The tech came out and found that there was no signal getting out to my house. He dispatched another line technician that found the VRAD in my area had gone out. He informed me that I would need to wait another two days before it could be replaced. So I patiently waited. On the following Sunday I called and found out that the VRAD had been replaced and I still didn’t have any service. Yet another technician was scheduled for the next day.

The sixth day of the outage quickly rolled around and I was starting to shop for a new TV and Internet provider. I figured if three technicians couldn’t get this system up and running, then it was time to crawl back to Time Warner. The final technician who came out quickly called a line tech and waited for him to arrive. While he was waiting, he checked out my entire in-home network, replaced any cable and jacks that could cause any potential issues and updated my main line into the house.

The final crew of techs were able to fix all of my issues, as well as my initial problem with the THDVR. Turns out I had a variety of issues including old wiring and the local VRAD going out. My service works better than ever now and my Internet is noticeably faster than before. So after 6 full days of being down, I was finally back up and running. Without asking for it, I received a month of credit for dealing with the issues.

Obviously, I was outraged for the six days I didn’t have Internet or TV. However, in the end I was pleased with the fast response and one day turn around to have a technician out to my house. It is unfortunately that an insignificant feature was the beginning of a six day service interruption. Since these issues occurred, my service has worked flawlessly. AT&T U-verse has added numerous HD channels and successfully pushed out a service update to my DVR.

Overall, I am very satisfied with AT&T U-verse from price, to quality, to service. I would highly recommend the AT&T U-verse service. When put side-by-side with Time Warner, they offer much more for the money. It is unfortunate that they have received a bad reputation from local cable providers to a few angry customers. Here are a few pro’s and con’s from my experiences.


  • Great price for the services offered
  • Tons of HD channels
  • Total Home DVR
  • Multiple Internet Speeds and TV Packages to choose from
  • 14-day program guide
  • Picture-in-picture channel surfing
  • On-screen interactive features include traffic, sports scores, games and weather.
  • Ability to show all or only selected channels in your program guide
  • Satellite-style features through a land-line
  • SD channels are much higher quality than cable
  • 2-Wire Home Gateway works very well and has a strong wireless signal


  • Brittle technology
  • Rare stuttering and audio/ sync issues
  • Older in-home wiring doesn’t work well with the service
  • Lower-level technical support is obviously off-shored
  • No picture-in-picture viewing
  • HD Quality is very good, but not as good as Time Warner
  • DVR and Receivers are Windows CE-based, so they need a restart every once in a while
  • Recorded shows will not play unless it is connected to the TV service

If you do signup for service, here are a few notes to help you with the installation experience:

  • Most installers will consider a receiver or gateway that syncs up good enough, ask your installer to verify signal on all your TV’s before leaving.
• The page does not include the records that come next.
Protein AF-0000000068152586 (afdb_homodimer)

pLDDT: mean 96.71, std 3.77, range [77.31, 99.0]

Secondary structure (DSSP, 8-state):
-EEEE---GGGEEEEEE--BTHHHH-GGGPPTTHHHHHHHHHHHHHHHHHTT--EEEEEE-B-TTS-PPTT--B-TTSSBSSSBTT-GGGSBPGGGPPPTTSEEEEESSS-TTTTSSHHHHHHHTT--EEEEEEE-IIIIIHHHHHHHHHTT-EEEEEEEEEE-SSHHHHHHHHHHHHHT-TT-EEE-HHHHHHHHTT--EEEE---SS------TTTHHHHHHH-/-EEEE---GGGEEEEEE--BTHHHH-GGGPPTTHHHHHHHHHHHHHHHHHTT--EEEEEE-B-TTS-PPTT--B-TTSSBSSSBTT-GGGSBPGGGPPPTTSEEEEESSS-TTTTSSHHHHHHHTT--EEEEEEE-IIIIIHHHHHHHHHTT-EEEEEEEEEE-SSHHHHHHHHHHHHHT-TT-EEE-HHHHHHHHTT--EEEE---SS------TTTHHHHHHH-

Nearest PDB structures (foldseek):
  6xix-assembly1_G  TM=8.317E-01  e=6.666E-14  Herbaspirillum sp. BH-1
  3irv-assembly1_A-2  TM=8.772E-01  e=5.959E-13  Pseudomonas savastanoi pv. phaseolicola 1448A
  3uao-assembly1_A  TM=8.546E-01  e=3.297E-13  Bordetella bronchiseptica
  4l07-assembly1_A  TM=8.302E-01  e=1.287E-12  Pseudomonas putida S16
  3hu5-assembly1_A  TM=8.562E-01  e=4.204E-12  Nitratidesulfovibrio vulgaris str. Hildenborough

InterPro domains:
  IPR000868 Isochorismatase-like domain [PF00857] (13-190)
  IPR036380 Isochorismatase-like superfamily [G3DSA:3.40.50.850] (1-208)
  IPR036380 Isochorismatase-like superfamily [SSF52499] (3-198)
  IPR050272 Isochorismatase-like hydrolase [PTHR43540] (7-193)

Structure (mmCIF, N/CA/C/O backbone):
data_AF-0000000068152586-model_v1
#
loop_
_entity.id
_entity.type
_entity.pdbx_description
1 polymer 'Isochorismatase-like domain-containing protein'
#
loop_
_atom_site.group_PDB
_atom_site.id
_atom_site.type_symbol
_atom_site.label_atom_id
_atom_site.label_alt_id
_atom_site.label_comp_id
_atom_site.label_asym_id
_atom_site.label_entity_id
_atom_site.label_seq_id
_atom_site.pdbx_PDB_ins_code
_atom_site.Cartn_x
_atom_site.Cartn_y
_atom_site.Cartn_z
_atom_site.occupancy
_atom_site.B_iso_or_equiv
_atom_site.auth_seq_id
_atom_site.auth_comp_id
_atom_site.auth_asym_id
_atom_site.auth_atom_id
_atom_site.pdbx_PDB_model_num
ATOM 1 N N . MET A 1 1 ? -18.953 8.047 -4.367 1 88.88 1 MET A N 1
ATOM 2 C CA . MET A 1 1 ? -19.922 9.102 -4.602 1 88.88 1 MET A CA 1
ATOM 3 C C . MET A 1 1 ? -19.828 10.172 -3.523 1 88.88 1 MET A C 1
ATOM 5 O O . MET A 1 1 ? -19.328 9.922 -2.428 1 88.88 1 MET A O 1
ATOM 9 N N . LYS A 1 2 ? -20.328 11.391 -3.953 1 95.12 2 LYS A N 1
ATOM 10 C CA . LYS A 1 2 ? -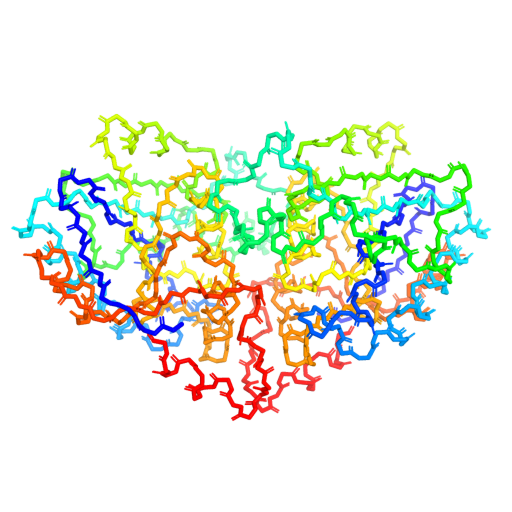20.328 12.469 -2.969 1 95.12 2 LYS A CA 1
ATOM 11 C C . LYS A 1 2 ? -21.562 12.406 -2.072 1 95.12 2 LYS A C 1
ATOM 13 O O . LYS A 1 2 ? -22.672 12.234 -2.559 1 95.12 2 LYS A O 1
ATOM 18 N N . LYS A 1 3 ? -21.328 12.453 -0.803 1 96.31 3 LYS A N 1
ATOM 19 C CA . LYS A 1 3 ? -22.375 12.43 0.216 1 96.31 3 LYS A CA 1
ATOM 20 C C . LYS A 1 3 ? -22.094 13.453 1.314 1 96.31 3 LYS A C 1
ATOM 22 O O . LYS A 1 3 ? -20.938 13.789 1.576 1 96.31 3 LYS A O 1
ATOM 27 N N . PRO A 1 4 ? -23.203 13.953 1.884 1 98.31 4 PRO A N 1
ATOM 28 C CA . PRO A 1 4 ? -22.969 14.844 3.02 1 98.31 4 PRO A CA 1
ATOM 29 C C . PRO A 1 4 ? -22.25 14.148 4.18 1 98.31 4 PRO A C 1
ATOM 31 O O . PRO A 1 4 ? -22.547 12.984 4.48 1 98.31 4 PRO A O 1
ATOM 34 N N . LEU A 1 5 ? -21.312 14.836 4.758 1 98.56 5 LEU A N 1
ATOM 35 C CA . LEU A 1 5 ? -20.547 14.32 5.895 1 98.56 5 LEU A CA 1
ATOM 36 C C . LEU A 1 5 ? -20.406 15.391 6.973 1 98.56 5 LEU A C 1
ATOM 38 O O . LEU A 1 5 ? -20.125 16.547 6.664 1 98.56 5 LEU A O 1
ATOM 42 N N . ARG A 1 6 ? -20.625 15.023 8.141 1 98.62 6 ARG A N 1
ATOM 43 C CA . ARG A 1 6 ? -20.297 15.812 9.328 1 98.62 6 ARG A CA 1
ATOM 44 C C . ARG A 1 6 ? -19.5 14.984 10.328 1 98.62 6 ARG A C 1
ATOM 46 O O . ARG A 1 6 ? -19.781 13.805 10.539 1 98.62 6 ARG A O 1
ATOM 53 N N . ILE A 1 7 ? -18.516 15.555 10.914 1 98.06 7 ILE A N 1
ATOM 54 C CA . ILE A 1 7 ? -17.672 14.852 11.859 1 98.06 7 ILE A CA 1
ATOM 55 C C . ILE A 1 7 ? -17.844 15.453 13.258 1 98.06 7 ILE A C 1
ATOM 57 O O . ILE A 1 7 ? -17.906 16.672 13.414 1 98.06 7 ILE A O 1
ATOM 61 N N . ASP A 1 8 ? -18.016 14.594 14.227 1 98.12 8 ASP A N 1
ATOM 62 C CA . ASP A 1 8 ? -17.984 15.062 15.609 1 98.12 8 ASP A CA 1
ATOM 63 C C . ASP A 1 8 ? -16.578 15.508 16.016 1 98.12 8 ASP A C 1
ATOM 65 O O . ASP A 1 8 ? -15.688 14.68 16.188 1 98.12 8 ASP A O 1
ATOM 69 N N . ARG A 1 9 ? -16.438 16.719 16.25 1 97.44 9 ARG A N 1
ATOM 70 C CA . ARG A 1 9 ? -15.125 17.328 16.516 1 97.44 9 ARG A CA 1
ATOM 71 C C . ARG A 1 9 ? -14.5 16.734 17.766 1 97.44 9 ARG A C 1
ATOM 73 O O . ARG A 1 9 ? -13.273 16.594 17.859 1 97.44 9 ARG A O 1
ATOM 80 N N . ALA A 1 10 ? -15.312 16.297 18.672 1 97.88 10 ALA A N 1
ATOM 81 C CA . ALA A 1 10 ? -14.828 15.734 19.938 1 97.88 10 ALA A CA 1
ATOM 82 C C . ALA A 1 10 ? -14.242 14.344 19.734 1 97.88 10 ALA A C 1
ATOM 84 O O . ALA A 1 10 ? -13.547 13.82 20.609 1 97.88 10 ALA A O 1
ATOM 85 N N . LYS A 1 11 ? -14.484 13.773 18.547 1 98.56 11 LYS A N 1
ATOM 86 C CA . LYS A 1 11 ? -14.039 12.414 18.266 1 98.56 11 LYS A CA 1
ATOM 87 C C . LYS A 1 11 ? -13.086 12.391 17.062 1 98.56 11 LYS A C 1
ATOM 89 O O . LYS A 1 11 ? -12.977 11.383 16.375 1 98.56 11 LYS A O 1
ATOM 94 N N . ALA A 1 12 ? -12.484 13.539 16.812 1 98.81 12 ALA A N 1
ATOM 95 C CA . ALA A 1 12 ? -11.57 13.648 15.672 1 98.81 12 ALA A CA 1
ATOM 96 C C . ALA A 1 12 ? -10.148 13.961 16.141 1 98.81 12 ALA A C 1
ATOM 98 O O . ALA A 1 12 ? -9.953 14.578 17.188 1 98.81 12 ALA A O 1
ATOM 99 N N . ALA A 1 13 ? -9.195 13.523 15.391 1 98.94 13 ALA A N 1
ATOM 100 C CA . ALA A 1 13 ? -7.793 13.914 15.477 1 98.94 13 ALA A CA 1
ATOM 101 C C . ALA A 1 13 ? -7.191 14.117 14.086 1 98.94 13 ALA A C 1
ATOM 103 O O . ALA A 1 13 ? -7.734 13.633 13.094 1 98.94 13 ALA A O 1
ATOM 104 N N . ALA A 1 14 ? -6.211 14.883 14.016 1 98.94 14 ALA A N 1
ATOM 105 C CA . ALA A 1 14 ? -5.496 15.102 12.758 1 98.94 14 ALA A CA 1
ATOM 106 C C . ALA A 1 14 ? -4.047 14.641 12.867 1 98.94 14 ALA A C 1
ATOM 108 O O . ALA A 1 14 ? -3.396 14.844 13.898 1 98.94 14 ALA A O 1
ATOM 109 N N . ILE A 1 15 ? -3.574 13.992 11.844 1 98.94 15 ILE A N 1
ATOM 110 C CA . ILE A 1 15 ? -2.184 13.547 11.836 1 98.94 15 ILE A CA 1
ATOM 111 C C . ILE A 1 15 ? -1.495 14.031 10.562 1 98.94 15 ILE A C 1
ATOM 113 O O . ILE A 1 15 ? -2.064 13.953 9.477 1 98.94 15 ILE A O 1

It might not bad idea to power cycle the gateway before the technician leaves to make sure it syncs back up.
  • Verify that your Total Home DVR works from all TV’s
  • Check a ticker. Head to your favorite news channel and be sure there is no stuttering or voice sync issues.
  • Be sure you can connect to the wireless Internet (if necessary).
  • Do a simple test at DSLReports or to check that your Internet speeds are what you paying for.